[Stored records]
::::::
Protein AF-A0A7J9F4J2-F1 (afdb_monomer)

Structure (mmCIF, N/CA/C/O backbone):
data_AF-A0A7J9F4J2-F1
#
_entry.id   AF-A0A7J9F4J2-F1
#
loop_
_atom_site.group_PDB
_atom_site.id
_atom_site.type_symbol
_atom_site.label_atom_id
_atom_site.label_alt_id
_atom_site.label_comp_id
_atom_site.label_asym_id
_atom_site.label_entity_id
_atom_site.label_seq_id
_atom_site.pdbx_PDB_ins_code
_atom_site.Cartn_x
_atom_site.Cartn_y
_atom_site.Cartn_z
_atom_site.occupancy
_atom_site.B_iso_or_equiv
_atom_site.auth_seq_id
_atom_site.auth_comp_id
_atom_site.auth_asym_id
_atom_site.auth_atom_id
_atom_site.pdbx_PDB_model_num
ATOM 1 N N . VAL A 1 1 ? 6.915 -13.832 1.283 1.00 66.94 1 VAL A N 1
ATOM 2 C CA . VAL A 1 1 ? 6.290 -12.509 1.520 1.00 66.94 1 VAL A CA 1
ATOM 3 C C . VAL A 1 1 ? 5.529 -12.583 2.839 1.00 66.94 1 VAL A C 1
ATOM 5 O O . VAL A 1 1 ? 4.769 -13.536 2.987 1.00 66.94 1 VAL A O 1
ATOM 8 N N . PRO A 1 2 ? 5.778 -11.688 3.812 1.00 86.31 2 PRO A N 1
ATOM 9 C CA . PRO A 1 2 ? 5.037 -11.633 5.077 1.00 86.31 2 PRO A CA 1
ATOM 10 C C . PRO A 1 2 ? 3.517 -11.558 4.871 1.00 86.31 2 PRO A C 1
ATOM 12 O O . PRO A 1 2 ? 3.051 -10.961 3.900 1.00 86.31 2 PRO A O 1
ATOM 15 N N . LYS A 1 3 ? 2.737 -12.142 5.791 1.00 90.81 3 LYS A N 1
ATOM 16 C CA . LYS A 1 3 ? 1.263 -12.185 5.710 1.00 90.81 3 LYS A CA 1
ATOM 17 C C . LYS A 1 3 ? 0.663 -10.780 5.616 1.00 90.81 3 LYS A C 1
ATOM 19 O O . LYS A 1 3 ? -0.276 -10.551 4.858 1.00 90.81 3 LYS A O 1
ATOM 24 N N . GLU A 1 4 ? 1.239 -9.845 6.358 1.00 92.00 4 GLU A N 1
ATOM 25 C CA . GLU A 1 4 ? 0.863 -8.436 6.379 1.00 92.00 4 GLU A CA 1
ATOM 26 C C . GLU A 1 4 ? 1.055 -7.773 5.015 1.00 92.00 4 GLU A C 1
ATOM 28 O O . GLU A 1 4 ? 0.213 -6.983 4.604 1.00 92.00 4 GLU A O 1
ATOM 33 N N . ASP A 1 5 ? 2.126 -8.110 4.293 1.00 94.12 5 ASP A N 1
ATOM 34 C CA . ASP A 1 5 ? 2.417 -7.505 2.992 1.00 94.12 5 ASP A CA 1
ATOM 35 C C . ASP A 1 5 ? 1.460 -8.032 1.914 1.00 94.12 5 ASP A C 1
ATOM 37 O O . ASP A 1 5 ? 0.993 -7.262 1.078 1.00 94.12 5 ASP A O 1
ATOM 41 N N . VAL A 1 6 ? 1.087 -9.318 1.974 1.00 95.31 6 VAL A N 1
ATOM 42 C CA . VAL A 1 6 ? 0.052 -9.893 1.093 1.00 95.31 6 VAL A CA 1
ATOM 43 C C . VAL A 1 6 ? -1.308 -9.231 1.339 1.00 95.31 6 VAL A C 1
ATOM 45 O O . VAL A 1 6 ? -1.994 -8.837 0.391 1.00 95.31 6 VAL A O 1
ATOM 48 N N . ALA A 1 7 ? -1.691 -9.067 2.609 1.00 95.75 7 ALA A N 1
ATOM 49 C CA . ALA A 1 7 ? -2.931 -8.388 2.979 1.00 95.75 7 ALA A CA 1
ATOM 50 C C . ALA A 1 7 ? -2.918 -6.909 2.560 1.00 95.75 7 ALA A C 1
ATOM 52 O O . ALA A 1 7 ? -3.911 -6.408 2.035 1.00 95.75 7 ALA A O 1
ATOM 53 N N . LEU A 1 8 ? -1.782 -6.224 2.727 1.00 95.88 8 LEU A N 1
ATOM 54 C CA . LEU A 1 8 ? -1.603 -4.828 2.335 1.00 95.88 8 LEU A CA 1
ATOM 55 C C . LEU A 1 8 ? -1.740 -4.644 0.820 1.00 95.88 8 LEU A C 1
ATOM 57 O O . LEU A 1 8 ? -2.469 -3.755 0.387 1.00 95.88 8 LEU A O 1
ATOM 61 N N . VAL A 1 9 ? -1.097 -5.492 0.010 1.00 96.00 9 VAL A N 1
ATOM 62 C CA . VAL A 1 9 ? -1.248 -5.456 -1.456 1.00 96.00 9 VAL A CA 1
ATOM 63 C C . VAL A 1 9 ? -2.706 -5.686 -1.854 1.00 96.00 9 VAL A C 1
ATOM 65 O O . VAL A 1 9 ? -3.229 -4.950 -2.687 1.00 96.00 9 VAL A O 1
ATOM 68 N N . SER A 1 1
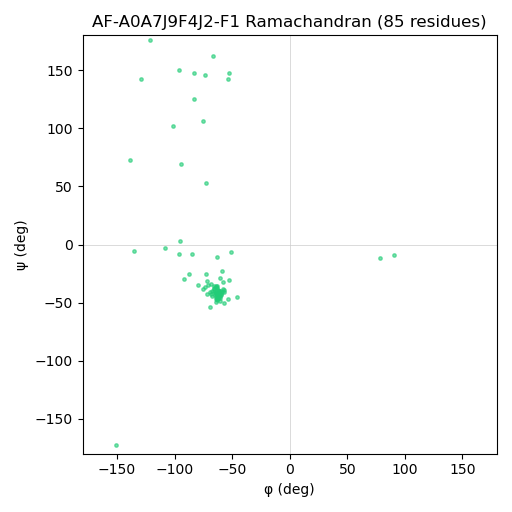0 ? -3.386 -6.640 -1.212 1.00 96.75 10 SER A N 1
ATOM 69 C CA . SER A 1 10 ? -4.806 -6.913 -1.470 1.00 96.75 10 SER A CA 1
ATOM 70 C C . SER A 1 10 ? -5.687 -5.693 -1.163 1.00 96.75 10 SER A C 1
ATOM 72 O O . SER A 1 10 ? -6.488 -5.293 -2.005 1.00 96.75 10 SER A O 1
ATOM 74 N N . CYS A 1 11 ? -5.475 -5.034 -0.017 1.00 96.56 11 CYS A N 1
ATOM 75 C CA . CYS A 1 11 ? -6.205 -3.815 0.353 1.00 96.56 11 CYS A CA 1
ATOM 76 C C . CYS A 1 11 ? -5.932 -2.653 -0.617 1.00 96.56 11 CYS A C 1
ATOM 78 O O . CYS A 1 11 ? -6.841 -1.890 -0.926 1.00 96.56 11 CYS A O 1
ATOM 80 N N . ILE A 1 12 ? -4.700 -2.510 -1.123 1.00 95.81 12 ILE A N 1
ATOM 81 C CA . ILE A 1 12 ? -4.348 -1.476 -2.114 1.00 95.81 12 ILE A CA 1
ATOM 82 C C . ILE A 1 12 ? -5.090 -1.700 -3.435 1.00 95.81 12 ILE A C 1
ATOM 84 O O . ILE A 1 12 ? -5.593 -0.740 -4.018 1.00 95.81 12 ILE A O 1
ATOM 88 N N . VAL A 1 13 ? -5.166 -2.950 -3.901 1.00 95.75 13 VAL A N 1
ATOM 89 C CA . VAL A 1 13 ? -5.904 -3.310 -5.122 1.00 95.75 13 VAL A CA 1
ATOM 90 C C . VAL A 1 13 ? -7.397 -3.041 -4.946 1.00 95.75 13 VAL A C 1
ATOM 92 O O . VAL A 1 13 ? -8.019 -2.432 -5.813 1.00 95.75 13 VAL A O 1
ATOM 95 N N .
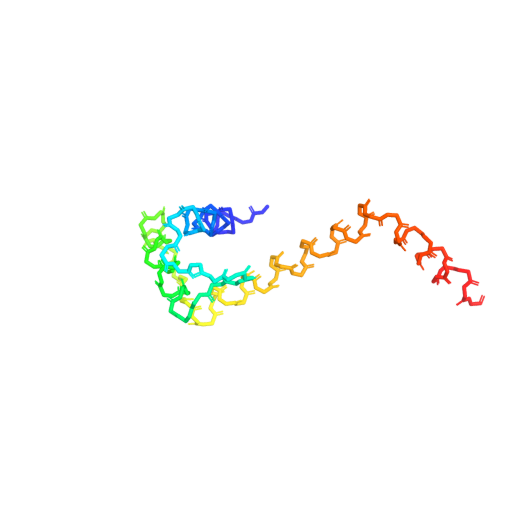 GLU A 1 14 ? -7.972 -3.434 -3.810 1.00 96.81 14 GLU A N 1
ATOM 96 C CA . GLU A 1 14 ? -9.378 -3.168 -3.506 1.00 96.81 14 GLU A CA 1
ATOM 97 C C . GLU A 1 14 ? -9.670 -1.661 -3.428 1.00 96.81 14 GLU A C 1
ATOM 99 O O . GLU A 1 14 ? -10.604 -1.184 -4.070 1.00 96.81 14 GLU A O 1
ATOM 104 N N . LEU A 1 15 ? -8.828 -0.888 -2.735 1.00 96.19 15 LEU A N 1
ATOM 105 C CA . LEU A 1 15 ? -8.959 0.567 -2.648 1.00 96.19 15 LEU A CA 1
ATOM 106 C C . LEU A 1 15 ? -8.908 1.236 -4.030 1.00 96.19 15 LEU A C 1
ATOM 108 O O . LEU A 1 15 ? -9.685 2.153 -4.302 1.00 96.19 15 LEU A O 1
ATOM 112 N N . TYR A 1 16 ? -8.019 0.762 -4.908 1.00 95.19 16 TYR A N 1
::::::
### WHAT TO DO
Where a picture appears in the records above, omit it, and transcribe exactly the stretch of lines from the one with "ATOM 70 C C" through the one with "GLU A 1 14 ? -7.972".

### RESULT OF THIS TASK
ATOM 70 C C . SER A 1 10 ? -5.687 -5.693 -1.163 1.00 96.75 10 SER A C 1
ATOM 72 O O . SER A 1 10 ? -6.488 -5.293 -2.005 1.00 96.75 10 SER A O 1
ATOM 74 N N . CYS A 1 11 ? -5.475 -5.034 -0.017 1.00 96.56 11 CYS A N 1
ATOM 75 C CA . CYS A 1 11 ? -6.205 -3.815 0.353 1.00 96.56 11 CYS A CA 1
ATOM 76 C C . CYS A 1 11 ? -5.932 -2.653 -0.617 1.00 96.56 11 CYS A C 1
ATOM 78 O O . CYS A 1 11 ? -6.841 -1.890 -0.926 1.00 96.56 11 CYS A O 1
ATOM 80 N N . ILE A 1 12 ? -4.700 -2.510 -1.123 1.00 95.81 12 ILE A N 1
ATOM 81 C CA . ILE A 1 12 ? -4.348 -1.476 -2.114 1.00 95.81 12 ILE A CA 1
ATOM 82 C C . ILE A 1 12 ? -5.090 -1.700 -3.435 1.00 95.81 12 ILE A C 1
ATOM 84 O O . ILE A 1 12 ? -5.593 -0.740 -4.018 1.00 95.81 12 ILE A O 1
ATOM 88 N N . VAL A 1 13 ? -5.166 -2.950 -3.901 1.00 95.75 13 VAL A N 1
ATOM 89 C CA . VAL A 1 13 ? -5.904 -3.310 -5.122 1.00 95.75 13 VAL A CA 1
ATOM 90 C C . VAL A 1 13 ? -7.397 -3.041 -4.946 1.00 95.75 13 VAL A C 1
ATOM 92 O O . VAL A 1 13 ? -8.019 -2.432 -5.813 1.00 95.75 13 VAL A O 1
ATOM 95 N N .
 GLU A 1 14 ? -7.972 -3.434 -3.810 1.00 96.81 14 GLU A N 1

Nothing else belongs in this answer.